In the electrolysis of aqueous alkali metal halide solutions in electrolytic cells having a diaphragm or membrane separator, the applied voltage required is the total of the decomposition voltage of the compounds being electrolyzed, the voltage required to overcome the resistance of both the electrolyte and the electrical connectors of the cell, and the overpotential required to overcome the passage of current at the surface of the cathode and anode. Such overpotential is related to such factors as the nature of the ions being charged or discharged, the current density at the electrode surface, the base material from which the electrode is constructed, the surface formation of the electrode, i.e., whether the electrode is smooth or rough, the temperature of the electrolyte, and the presence of impurities in the electrolyte and the electrodes. At the present time, knowledge of the phenomenon of discharge overpotential is not fully understood. It has been observed that there is a characteristic overpotential for each particular combination of discharging ion, electrode, electrolyte, current density, etc.
Because of the large quantities of chlorine and caustic required by a modern society, millions of tons of these materials are produced, principally by electrolysis of aqueous solutions of sodium chloride, each year. A reduction of as little as 0.05 volts in the working voltage of a cell translates into a meaningful economic savings, especially in the light of today's increasing power costs and energy conservation measures. As a result, the electrochemical industry is constantly in search of means which will reduce the voltage requirements for such electrolytic processes.
The development of the dimensionally stable anode and coatings therefor have resulted in a reduction in the anode and cathode spacing within electrolysis cells, this advance resulting in a large reduction in the voltage since electrolyte resistance is reduced within the narrow space between the electrodes.

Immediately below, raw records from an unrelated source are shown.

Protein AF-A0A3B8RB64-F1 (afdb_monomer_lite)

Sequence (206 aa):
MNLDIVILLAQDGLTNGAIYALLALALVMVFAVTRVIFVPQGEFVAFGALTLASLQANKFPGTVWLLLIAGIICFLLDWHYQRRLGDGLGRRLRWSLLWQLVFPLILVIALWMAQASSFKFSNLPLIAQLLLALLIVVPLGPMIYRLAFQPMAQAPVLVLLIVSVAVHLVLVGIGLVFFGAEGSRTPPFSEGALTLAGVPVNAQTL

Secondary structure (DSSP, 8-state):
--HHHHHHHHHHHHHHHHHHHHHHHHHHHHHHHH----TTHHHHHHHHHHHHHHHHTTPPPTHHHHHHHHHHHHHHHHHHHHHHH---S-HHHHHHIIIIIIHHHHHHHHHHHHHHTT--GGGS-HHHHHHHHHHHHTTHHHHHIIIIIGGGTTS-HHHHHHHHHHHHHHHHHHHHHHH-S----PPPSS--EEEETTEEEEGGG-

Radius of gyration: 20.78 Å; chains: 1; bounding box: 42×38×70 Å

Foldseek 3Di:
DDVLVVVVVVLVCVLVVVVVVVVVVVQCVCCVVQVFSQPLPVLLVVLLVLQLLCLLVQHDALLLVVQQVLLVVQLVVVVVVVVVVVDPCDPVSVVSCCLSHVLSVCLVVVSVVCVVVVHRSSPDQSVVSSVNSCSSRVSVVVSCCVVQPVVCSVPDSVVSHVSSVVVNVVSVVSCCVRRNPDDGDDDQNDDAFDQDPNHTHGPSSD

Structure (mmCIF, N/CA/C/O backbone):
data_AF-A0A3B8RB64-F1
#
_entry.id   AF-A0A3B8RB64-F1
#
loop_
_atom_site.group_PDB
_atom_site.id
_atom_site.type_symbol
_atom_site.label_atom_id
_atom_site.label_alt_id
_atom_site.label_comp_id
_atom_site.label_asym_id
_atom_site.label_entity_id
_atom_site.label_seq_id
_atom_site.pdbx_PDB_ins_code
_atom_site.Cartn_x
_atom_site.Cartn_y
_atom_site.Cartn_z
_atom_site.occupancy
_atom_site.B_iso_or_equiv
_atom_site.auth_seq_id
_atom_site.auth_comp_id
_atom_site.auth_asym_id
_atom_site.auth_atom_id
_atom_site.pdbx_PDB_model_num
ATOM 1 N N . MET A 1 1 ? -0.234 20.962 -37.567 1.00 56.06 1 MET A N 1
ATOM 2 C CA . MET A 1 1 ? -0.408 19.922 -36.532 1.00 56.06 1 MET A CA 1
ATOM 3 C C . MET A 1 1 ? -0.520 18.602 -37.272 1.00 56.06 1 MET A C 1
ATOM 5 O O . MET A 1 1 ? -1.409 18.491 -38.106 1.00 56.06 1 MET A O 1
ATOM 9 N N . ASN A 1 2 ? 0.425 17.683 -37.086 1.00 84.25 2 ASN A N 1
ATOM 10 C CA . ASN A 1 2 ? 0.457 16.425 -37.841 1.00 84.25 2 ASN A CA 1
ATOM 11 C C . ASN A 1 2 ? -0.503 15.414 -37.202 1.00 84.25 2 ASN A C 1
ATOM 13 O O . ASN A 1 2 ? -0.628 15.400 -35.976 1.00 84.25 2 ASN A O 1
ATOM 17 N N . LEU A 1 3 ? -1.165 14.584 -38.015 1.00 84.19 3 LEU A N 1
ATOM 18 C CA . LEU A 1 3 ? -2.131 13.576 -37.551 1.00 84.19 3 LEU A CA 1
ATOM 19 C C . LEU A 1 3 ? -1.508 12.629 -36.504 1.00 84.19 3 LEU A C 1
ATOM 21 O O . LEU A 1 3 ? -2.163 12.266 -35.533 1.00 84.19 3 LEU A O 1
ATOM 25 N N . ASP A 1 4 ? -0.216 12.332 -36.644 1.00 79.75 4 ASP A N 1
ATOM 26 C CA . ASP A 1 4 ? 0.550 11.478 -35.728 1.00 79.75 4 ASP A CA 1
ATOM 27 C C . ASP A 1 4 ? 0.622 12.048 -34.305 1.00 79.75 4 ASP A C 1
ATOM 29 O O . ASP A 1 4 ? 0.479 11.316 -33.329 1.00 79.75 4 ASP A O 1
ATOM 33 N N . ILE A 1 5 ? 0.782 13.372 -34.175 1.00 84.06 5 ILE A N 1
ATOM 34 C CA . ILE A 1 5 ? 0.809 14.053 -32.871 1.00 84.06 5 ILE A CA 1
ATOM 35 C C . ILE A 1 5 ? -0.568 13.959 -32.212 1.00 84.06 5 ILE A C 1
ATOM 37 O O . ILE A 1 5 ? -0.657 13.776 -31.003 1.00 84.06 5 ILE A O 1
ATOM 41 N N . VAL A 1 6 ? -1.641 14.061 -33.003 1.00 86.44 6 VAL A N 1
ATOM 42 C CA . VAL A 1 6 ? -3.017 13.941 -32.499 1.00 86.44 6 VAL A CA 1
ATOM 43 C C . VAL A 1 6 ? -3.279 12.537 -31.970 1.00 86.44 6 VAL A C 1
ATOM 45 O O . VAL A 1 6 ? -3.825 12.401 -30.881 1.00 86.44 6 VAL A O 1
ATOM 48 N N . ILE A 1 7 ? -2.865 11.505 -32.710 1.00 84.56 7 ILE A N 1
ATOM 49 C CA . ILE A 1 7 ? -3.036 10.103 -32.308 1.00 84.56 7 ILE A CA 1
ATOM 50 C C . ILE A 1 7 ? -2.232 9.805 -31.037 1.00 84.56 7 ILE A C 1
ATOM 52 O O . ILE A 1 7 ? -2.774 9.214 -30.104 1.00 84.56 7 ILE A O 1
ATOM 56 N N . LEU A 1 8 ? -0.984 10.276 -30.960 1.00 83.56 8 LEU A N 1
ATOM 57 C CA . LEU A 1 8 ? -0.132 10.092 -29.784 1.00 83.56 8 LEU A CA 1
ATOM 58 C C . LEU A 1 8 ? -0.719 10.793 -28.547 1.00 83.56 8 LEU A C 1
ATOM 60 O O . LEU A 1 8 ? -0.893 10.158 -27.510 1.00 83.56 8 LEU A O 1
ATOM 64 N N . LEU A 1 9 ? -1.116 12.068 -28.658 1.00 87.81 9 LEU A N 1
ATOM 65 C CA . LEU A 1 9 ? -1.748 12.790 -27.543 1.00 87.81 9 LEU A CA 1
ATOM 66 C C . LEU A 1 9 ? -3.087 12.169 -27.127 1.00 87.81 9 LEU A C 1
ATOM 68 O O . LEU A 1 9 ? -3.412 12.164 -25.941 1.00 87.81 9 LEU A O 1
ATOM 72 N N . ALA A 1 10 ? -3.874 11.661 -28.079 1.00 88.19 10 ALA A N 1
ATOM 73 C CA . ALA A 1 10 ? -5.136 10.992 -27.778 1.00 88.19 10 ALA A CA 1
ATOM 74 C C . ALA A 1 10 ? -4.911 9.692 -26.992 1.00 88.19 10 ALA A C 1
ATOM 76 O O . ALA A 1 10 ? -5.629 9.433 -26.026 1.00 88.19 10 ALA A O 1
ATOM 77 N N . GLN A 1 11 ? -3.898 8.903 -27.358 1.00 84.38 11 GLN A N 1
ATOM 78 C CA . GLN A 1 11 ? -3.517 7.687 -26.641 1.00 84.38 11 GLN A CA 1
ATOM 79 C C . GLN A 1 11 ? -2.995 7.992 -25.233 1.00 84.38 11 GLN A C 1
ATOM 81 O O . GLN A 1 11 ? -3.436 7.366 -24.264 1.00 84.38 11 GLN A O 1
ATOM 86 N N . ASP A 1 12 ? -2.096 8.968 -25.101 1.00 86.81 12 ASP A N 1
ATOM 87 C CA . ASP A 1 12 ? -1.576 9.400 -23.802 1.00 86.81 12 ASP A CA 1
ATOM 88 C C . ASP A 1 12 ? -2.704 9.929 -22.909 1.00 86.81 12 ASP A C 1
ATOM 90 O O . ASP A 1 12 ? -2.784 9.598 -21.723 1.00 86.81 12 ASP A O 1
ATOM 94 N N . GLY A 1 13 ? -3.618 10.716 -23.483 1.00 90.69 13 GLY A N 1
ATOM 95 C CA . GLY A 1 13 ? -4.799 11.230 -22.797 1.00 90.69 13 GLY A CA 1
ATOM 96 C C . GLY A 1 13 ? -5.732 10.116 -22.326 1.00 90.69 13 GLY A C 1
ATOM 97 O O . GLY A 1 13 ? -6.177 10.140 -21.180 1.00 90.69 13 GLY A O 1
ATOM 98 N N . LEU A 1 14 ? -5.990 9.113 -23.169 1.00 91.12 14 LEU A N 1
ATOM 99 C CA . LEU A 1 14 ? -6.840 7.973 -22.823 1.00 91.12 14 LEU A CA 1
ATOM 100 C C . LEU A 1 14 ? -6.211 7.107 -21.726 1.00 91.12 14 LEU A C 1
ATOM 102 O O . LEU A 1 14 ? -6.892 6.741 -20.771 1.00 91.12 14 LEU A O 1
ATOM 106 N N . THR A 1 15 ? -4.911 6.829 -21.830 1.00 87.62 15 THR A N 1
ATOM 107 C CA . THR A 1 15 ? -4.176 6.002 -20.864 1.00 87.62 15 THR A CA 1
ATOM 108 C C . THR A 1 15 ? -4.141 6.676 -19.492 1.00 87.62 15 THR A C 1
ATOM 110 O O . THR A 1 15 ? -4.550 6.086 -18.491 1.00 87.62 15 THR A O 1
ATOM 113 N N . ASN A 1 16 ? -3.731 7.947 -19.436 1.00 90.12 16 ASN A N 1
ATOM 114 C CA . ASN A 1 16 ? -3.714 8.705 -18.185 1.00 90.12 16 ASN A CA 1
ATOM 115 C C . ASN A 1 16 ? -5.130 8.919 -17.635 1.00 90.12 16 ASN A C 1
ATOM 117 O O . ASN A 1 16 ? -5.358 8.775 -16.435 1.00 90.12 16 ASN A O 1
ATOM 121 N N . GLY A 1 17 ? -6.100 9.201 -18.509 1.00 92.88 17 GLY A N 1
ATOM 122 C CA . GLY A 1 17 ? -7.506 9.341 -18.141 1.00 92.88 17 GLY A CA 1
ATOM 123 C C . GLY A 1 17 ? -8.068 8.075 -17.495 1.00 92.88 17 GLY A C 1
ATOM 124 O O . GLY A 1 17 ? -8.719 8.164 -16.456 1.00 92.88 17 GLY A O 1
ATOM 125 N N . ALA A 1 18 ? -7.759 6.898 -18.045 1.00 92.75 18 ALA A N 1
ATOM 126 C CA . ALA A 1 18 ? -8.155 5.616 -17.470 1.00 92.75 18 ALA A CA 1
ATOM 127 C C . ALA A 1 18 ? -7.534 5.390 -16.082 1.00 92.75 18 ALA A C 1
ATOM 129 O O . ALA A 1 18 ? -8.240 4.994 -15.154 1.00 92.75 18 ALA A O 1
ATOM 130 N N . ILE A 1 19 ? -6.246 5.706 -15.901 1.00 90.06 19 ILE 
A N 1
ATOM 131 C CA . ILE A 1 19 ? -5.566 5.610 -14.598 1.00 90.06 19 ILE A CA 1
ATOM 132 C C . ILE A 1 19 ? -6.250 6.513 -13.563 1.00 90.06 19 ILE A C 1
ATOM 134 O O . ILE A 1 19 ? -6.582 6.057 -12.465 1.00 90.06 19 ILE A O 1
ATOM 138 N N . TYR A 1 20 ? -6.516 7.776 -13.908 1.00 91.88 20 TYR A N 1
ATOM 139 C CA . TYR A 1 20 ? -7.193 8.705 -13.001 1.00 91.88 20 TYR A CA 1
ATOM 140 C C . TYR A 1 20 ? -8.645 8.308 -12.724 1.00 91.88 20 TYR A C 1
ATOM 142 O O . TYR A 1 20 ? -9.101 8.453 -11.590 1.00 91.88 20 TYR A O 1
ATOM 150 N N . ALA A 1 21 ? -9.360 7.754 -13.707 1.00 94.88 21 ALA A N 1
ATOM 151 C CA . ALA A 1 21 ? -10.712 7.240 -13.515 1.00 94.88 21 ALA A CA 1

Cathodes for electrolysis are generally made of wire screening, perforated plate or steel mesh material because of the low cost of such material and its resistance to the caustic environment in the catholyte. Further, hydrogen embrittlement, a problem with valve metal substrates, is avoided.
Various coatings have been proposed for depositing on the cathode mesh which coating reduces the hydrogen discharge overpotential for the cathodic reaction.

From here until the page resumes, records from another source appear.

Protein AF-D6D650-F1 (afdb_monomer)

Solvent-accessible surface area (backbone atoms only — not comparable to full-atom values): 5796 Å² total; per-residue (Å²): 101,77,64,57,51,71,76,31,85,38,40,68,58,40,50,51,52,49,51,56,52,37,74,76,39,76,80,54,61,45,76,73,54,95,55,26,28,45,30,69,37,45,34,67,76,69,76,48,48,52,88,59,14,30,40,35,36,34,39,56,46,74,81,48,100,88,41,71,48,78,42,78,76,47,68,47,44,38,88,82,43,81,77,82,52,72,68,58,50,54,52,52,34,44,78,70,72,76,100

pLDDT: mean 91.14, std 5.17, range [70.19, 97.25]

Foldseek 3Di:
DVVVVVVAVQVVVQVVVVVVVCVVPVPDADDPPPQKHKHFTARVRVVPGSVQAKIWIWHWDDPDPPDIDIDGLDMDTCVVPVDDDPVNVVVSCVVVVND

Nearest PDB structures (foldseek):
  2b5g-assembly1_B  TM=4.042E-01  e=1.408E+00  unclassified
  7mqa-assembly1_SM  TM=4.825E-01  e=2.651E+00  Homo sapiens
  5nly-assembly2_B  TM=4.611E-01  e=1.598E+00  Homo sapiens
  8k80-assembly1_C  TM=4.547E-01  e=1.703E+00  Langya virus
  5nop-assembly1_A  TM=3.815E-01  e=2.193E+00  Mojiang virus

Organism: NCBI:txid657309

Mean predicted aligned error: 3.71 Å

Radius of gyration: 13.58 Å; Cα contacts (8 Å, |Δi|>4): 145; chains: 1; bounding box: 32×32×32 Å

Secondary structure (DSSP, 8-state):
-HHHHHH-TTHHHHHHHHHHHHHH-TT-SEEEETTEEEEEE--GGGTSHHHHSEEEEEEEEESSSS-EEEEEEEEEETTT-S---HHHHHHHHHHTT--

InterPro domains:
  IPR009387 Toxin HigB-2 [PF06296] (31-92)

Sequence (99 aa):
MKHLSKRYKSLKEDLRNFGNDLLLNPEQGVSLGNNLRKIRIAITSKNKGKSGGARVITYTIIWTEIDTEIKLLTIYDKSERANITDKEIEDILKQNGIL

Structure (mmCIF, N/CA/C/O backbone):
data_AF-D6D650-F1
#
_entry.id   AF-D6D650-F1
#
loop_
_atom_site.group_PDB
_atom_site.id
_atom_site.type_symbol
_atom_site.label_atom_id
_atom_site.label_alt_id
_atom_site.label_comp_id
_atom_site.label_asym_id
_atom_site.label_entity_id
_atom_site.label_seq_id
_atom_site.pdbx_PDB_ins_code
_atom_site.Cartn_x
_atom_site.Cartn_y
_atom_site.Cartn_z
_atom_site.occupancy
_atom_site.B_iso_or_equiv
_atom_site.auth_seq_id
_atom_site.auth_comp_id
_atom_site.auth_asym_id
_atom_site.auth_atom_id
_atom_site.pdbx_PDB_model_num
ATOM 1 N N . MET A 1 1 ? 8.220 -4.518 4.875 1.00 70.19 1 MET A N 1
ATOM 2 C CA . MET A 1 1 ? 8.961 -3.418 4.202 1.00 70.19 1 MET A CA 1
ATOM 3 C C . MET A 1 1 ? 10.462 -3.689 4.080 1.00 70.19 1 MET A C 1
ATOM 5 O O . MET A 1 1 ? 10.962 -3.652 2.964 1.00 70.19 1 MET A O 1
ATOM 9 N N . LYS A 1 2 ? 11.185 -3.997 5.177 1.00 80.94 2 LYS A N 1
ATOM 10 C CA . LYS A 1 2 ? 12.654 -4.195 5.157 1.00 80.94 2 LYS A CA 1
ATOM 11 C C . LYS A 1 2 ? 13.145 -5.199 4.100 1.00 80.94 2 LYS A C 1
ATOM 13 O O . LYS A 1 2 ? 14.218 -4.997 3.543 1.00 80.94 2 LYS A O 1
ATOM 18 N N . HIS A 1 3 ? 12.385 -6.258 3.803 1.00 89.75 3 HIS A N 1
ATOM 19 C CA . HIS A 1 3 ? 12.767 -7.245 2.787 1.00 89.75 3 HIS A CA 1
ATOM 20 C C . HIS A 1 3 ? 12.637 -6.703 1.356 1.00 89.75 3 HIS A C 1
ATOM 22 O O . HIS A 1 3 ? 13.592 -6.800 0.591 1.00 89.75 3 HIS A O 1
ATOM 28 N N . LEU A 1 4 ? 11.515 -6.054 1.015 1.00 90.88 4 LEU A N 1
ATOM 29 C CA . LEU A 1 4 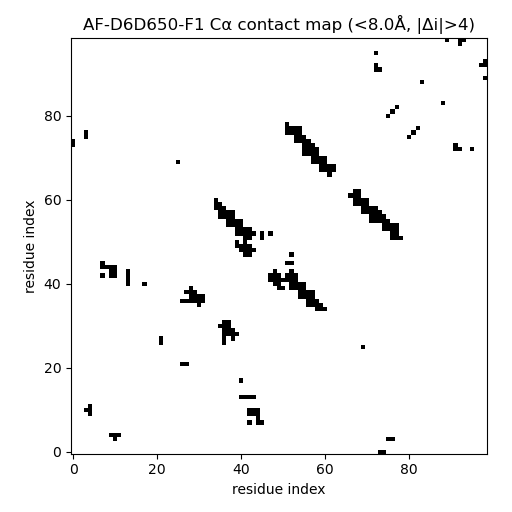? 11.311 -5.454 -0.309 1.00 90.88 4 LEU A CA 1
ATOM 30 C C . LEU A 1 4 ? 12.347 -4.366 -0.601 1.00 90.88 4 LEU A C 1
ATOM 32 O O . LEU A 1 4 ? 12.874 -4.320 -1.707 1.00 90.88 4 LEU A O 1
ATOM 36 N N . SER A 1 5 ? 12.688 -3.530 0.386 1.00 89.81 5 SER A N 1
ATOM 37 C CA . SER A 1 5 ? 13.705 -2.482 0.216 1.00 89.81 5 SER A CA 1
ATOM 38 C C . SER A 1 5 ? 15.106 -3.049 -0.022 1.00 89.81 5 SER A C 1
ATOM 40 O O . SER A 1 5 ? 15.894 -2.434 -0.731 1.00 89.81 5 SER A O 1
ATOM 42 N N . LYS A 1 6 ? 15.423 -4.226 0.537 1.00 91.62 6 LYS A N 1
ATOM 43 C CA . LYS A 1 6 ? 16.674 -4.944 0.238 1.00 91.62 6 LYS A CA 1
ATOM 44 C C . LYS A 1 6 ? 16.648 -5.571 -1.156 1.00 91.62 6 LYS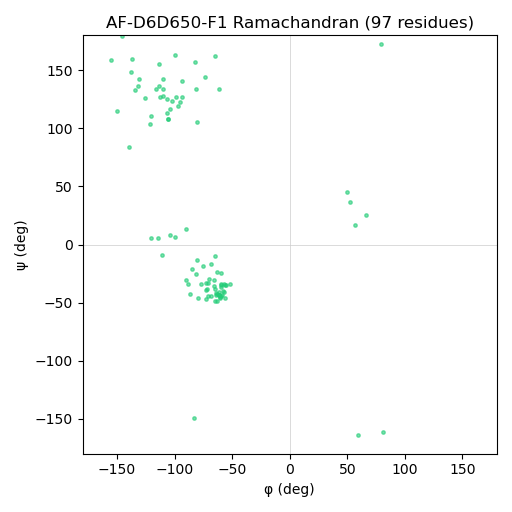 A C 1
ATOM 46 O O . LYS A 1 6 ? 17.658 -5.562 -1.850 1.00 91.62 6 LYS A O 1
ATOM 51 N N . ARG A 1 7 ? 15.497 -6.119 -1.558 1.00 93.69 7 ARG A N 1
ATOM 52 C CA . ARG A 1 7 ? 15.316 -6.807 -2.843 1.00 93.69 7 ARG A CA 1
ATOM 53 C C . ARG A 1 7 ? 15.309 -5.843 -4.030 1.00 93.69 7 ARG A C 1
ATOM 55 O O . ARG A 1 7 ? 15.844 -6.166 -5.087 1.00 93.69 7 ARG A O 1
ATOM 62 N N . TYR A 1 8 ? 14.710 -4.666 -3.865 1.00 95.69 8 TYR A N 1
ATOM 63 C CA . TYR A 1 8 ? 14.469 -3.712 -4.942 1.00 95.69 8 TYR A CA 1
ATOM 64 C C . TYR A 1 8 ? 15.132 -2.368 -4.652 1.00 95.69 8 TYR A C 1
ATOM 66 O O . TYR A 1 8 ? 14.616 -1.561 -3.882 1.00 95.69 8 TYR A O 1
ATOM 74 N N . LYS A 1 9 ? 16.258 -2.105 -5.332 1.00 94.38 9 LYS A N 1
ATOM 75 C CA . LYS A 1 9 ? 17.073 -0.888 -5.154 1.00 94.38 9 LYS A CA 1
ATOM 76 C C . LYS A 1 9 ? 16.276 0.410 -5.347 1.00 94.38 9 LYS A C 1
ATOM 78 O O . LYS A 1 9 ? 16.536 1.391 -4.664 1.00 94.38 9 LYS A O 1
ATOM 83 N N . SER A 1 10 ? 15.304 0.398 -6.261 1.00 96.88 10 SER A N 1
ATOM 84 C CA . SER A 1 10 ? 14.473 1.568 -6.590 1.00 96.88 10 SER A CA 1
ATOM 85 C C . SER A 1 10 ? 13.326 1.829 -5.613 1.00 96.88 10 SER A C 1
ATOM 87 O O . SER A 1 10 ? 12.789 2.931 -5.606 1.00 96.88 10 SER A O 1
ATOM 89 N N . LEU A 1 11 ? 12.985 0.877 -4.732 1.00 95.44 11 LEU A N 1
ATOM 90 C CA . LEU A 1 11 ? 11.737 0.935 -3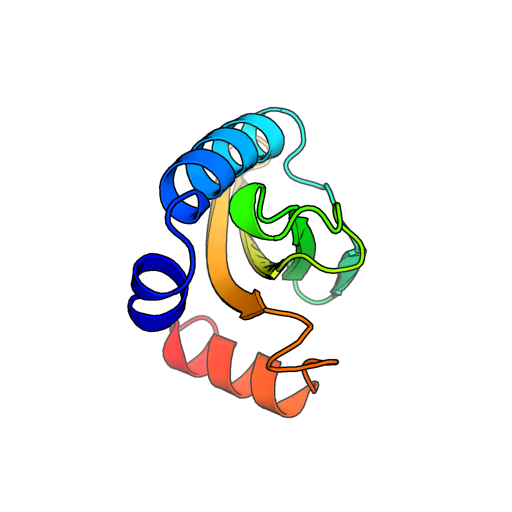.965 1.00 95.44 11 LEU A CA 1
ATOM 91 C C . LEU A 1 11 ? 11.618 2.183 -3.085 1.00 95.44 11 LEU A C 1
ATOM 93 O O . LEU A 1 11 ? 10.520 2.686 -2.877 1.00 95.44 11 LEU A O 1
ATOM 97 N N . LYS A 1 12 ? 12.737 2.681 -2.549 1.00 94.56 12 LYS A N 1
ATOM 98 C CA . LYS A 1 12 ? 12.737 3.903 -1.736 1.00 94.56 12 LYS A CA 1
ATOM 99 C C . LYS A 1 12 ? 12.311 5.124 -2.559 1.00 94.56 12 LYS A C 1
ATOM 101 O O . LYS A 1 12 ? 11.544 5.939 -2.060 1.00 94.56 12 LYS A O 1
ATOM 106 N N . GLU A 1 13 ? 12.795 5.227 -3.793 1.00 97.06 13 GLU A N 1
ATOM 107 C CA . GLU A 1 13 ? 12.409 6.297 -4.715 1.00 97.06 13 GLU A CA 1
ATOM 108 C C . GLU A 1 13 ? 10.968 6.116 -5.191 1.00 97.06 13 GLU A C 1
ATOM 110 O O . GLU A 1 13 ? 10.179 7.054 -5.143 1.00 97.06 13 GLU A O 1
ATOM 115 N N . ASP A 1 14 ? 10.591 4.884 -5.550 1.00 96.94 14 ASP A N 1
ATOM 116 C CA . ASP A 1 14 ? 9.228 4.554 -5.977 1.00 96.94 14 ASP A CA 1
ATOM 117 C C . ASP A 1 14 ? 8.195 4.927 -4.902 1.00 96.94 14 ASP A C 1
ATOM 119 O O . ASP A 1 14 ? 7.136 5.467 -5.214 1.00 96.94 14 ASP A O 1
ATOM 123 N N . LEU A 1 15 ? 8.511 4.681 -3.624 1.00 95.06 15 LEU A N 1
ATOM 124 C CA . LEU A 1 15 ? 7.658 5.056 -2.496 1.00 95.06 15 LEU A CA 1
ATOM 125 C C . LEU A 1 15 ? 7.613 6.563 -2.244 1.00 95.06 15 LEU A C 1
A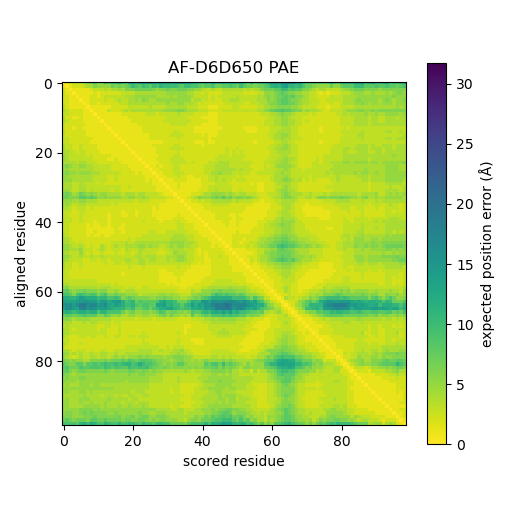TOM 127 O O . LEU A 1 15 ? 6.571 7.061 -1.825 1.00 95.06 15 LEU A O 1
ATOM 131 N N . ARG A 1 16 ? 8.707 7.293 -2.496 1.00 95.75 16 ARG A N 1
ATOM 132 C CA . ARG A 1 16 ? 8.698 8.759 -2.408 1.00 95.75 16 ARG A CA 1
ATOM 133 C C . ARG A 1 16 ? 7.775 9.352 -3.470 1.00 95.75 16 ARG A C 1
ATOM 135 O O . ARG A 1 16 ? 6.918 10.163 -3.138 1.00 95.75 16 ARG A O 1
ATOM 142 N N . ASN A 1 17 ? 7.911 8.899 -4.714 1.00 96.44 17 ASN A N 1
ATOM 143 C CA . ASN A 1 17 ? 7.053 9.330 -5.817 1.00 96.44 17 ASN A CA 1
ATOM 144 C C . ASN A 1 17 ? 5.592 8.964 -5.556 1.00 96.44 17 ASN A C 1
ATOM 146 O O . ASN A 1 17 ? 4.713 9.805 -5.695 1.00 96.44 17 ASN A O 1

Japanese patent application publication No. 6611, published Aug. 7, 1956, describes a coating for electrodes used in the electrolysis of water, which coating comprises an alloy mixture or nickel or a nickel compound and zinc, coating the surface of the electrodes. The zinc component of the alloy mixture is then leached from the coating to give a cracked and porous surface which is principally nickel, which coating results in a lowering of the hydrogen overpotential for the electrolysis of water.
Similarly, Hahndorff, U.S. Pat. No. 3,272,728, describes a method for producing activated electrodes for water electrolysis wherein a nickel-zinc alloy is electrodeposited on the electrode surface to a thickness of between 30 and 50 microns. The coating is then leached in a sodium hydroxide solution to remove the zinc component and leave a porous Raney nickel surface on the electrode. This porous surface results in a lowering of the total discharge overpotential for hydrogen and oxygen of approximately 0.2 to 0.3 volts.
Canadian Pat. No. 955,645, discloses a leached nickel-zinc electro-deposit on fuel cell anodes as the base for the chemical deposition of a noble metal catalyst.
Strasser, U.S. Pat. No. 3,941,675, describes a bipolar electrolytic cell having bipolar electrodes therein which are coated on their cathode side with a nickel-phosphorous coating, which coating acts to reduce the hydrogen overpotential at the cathode surface.
The difficulty with the above-disclosed cathode coatings is that they have a relatively limited life and, after a period of six months to two years, these coatings have deteriorated to a point where they no longer effect any reduction in the hydrogen overpotential. At that point, the electrolytic cells must be completely disassembled so that the cathodes may be removed and replaced with new, coated cathodes or so that the old, spent cathode coatings may be renewed. The economics of this procedure have precluded commercialization of these processes.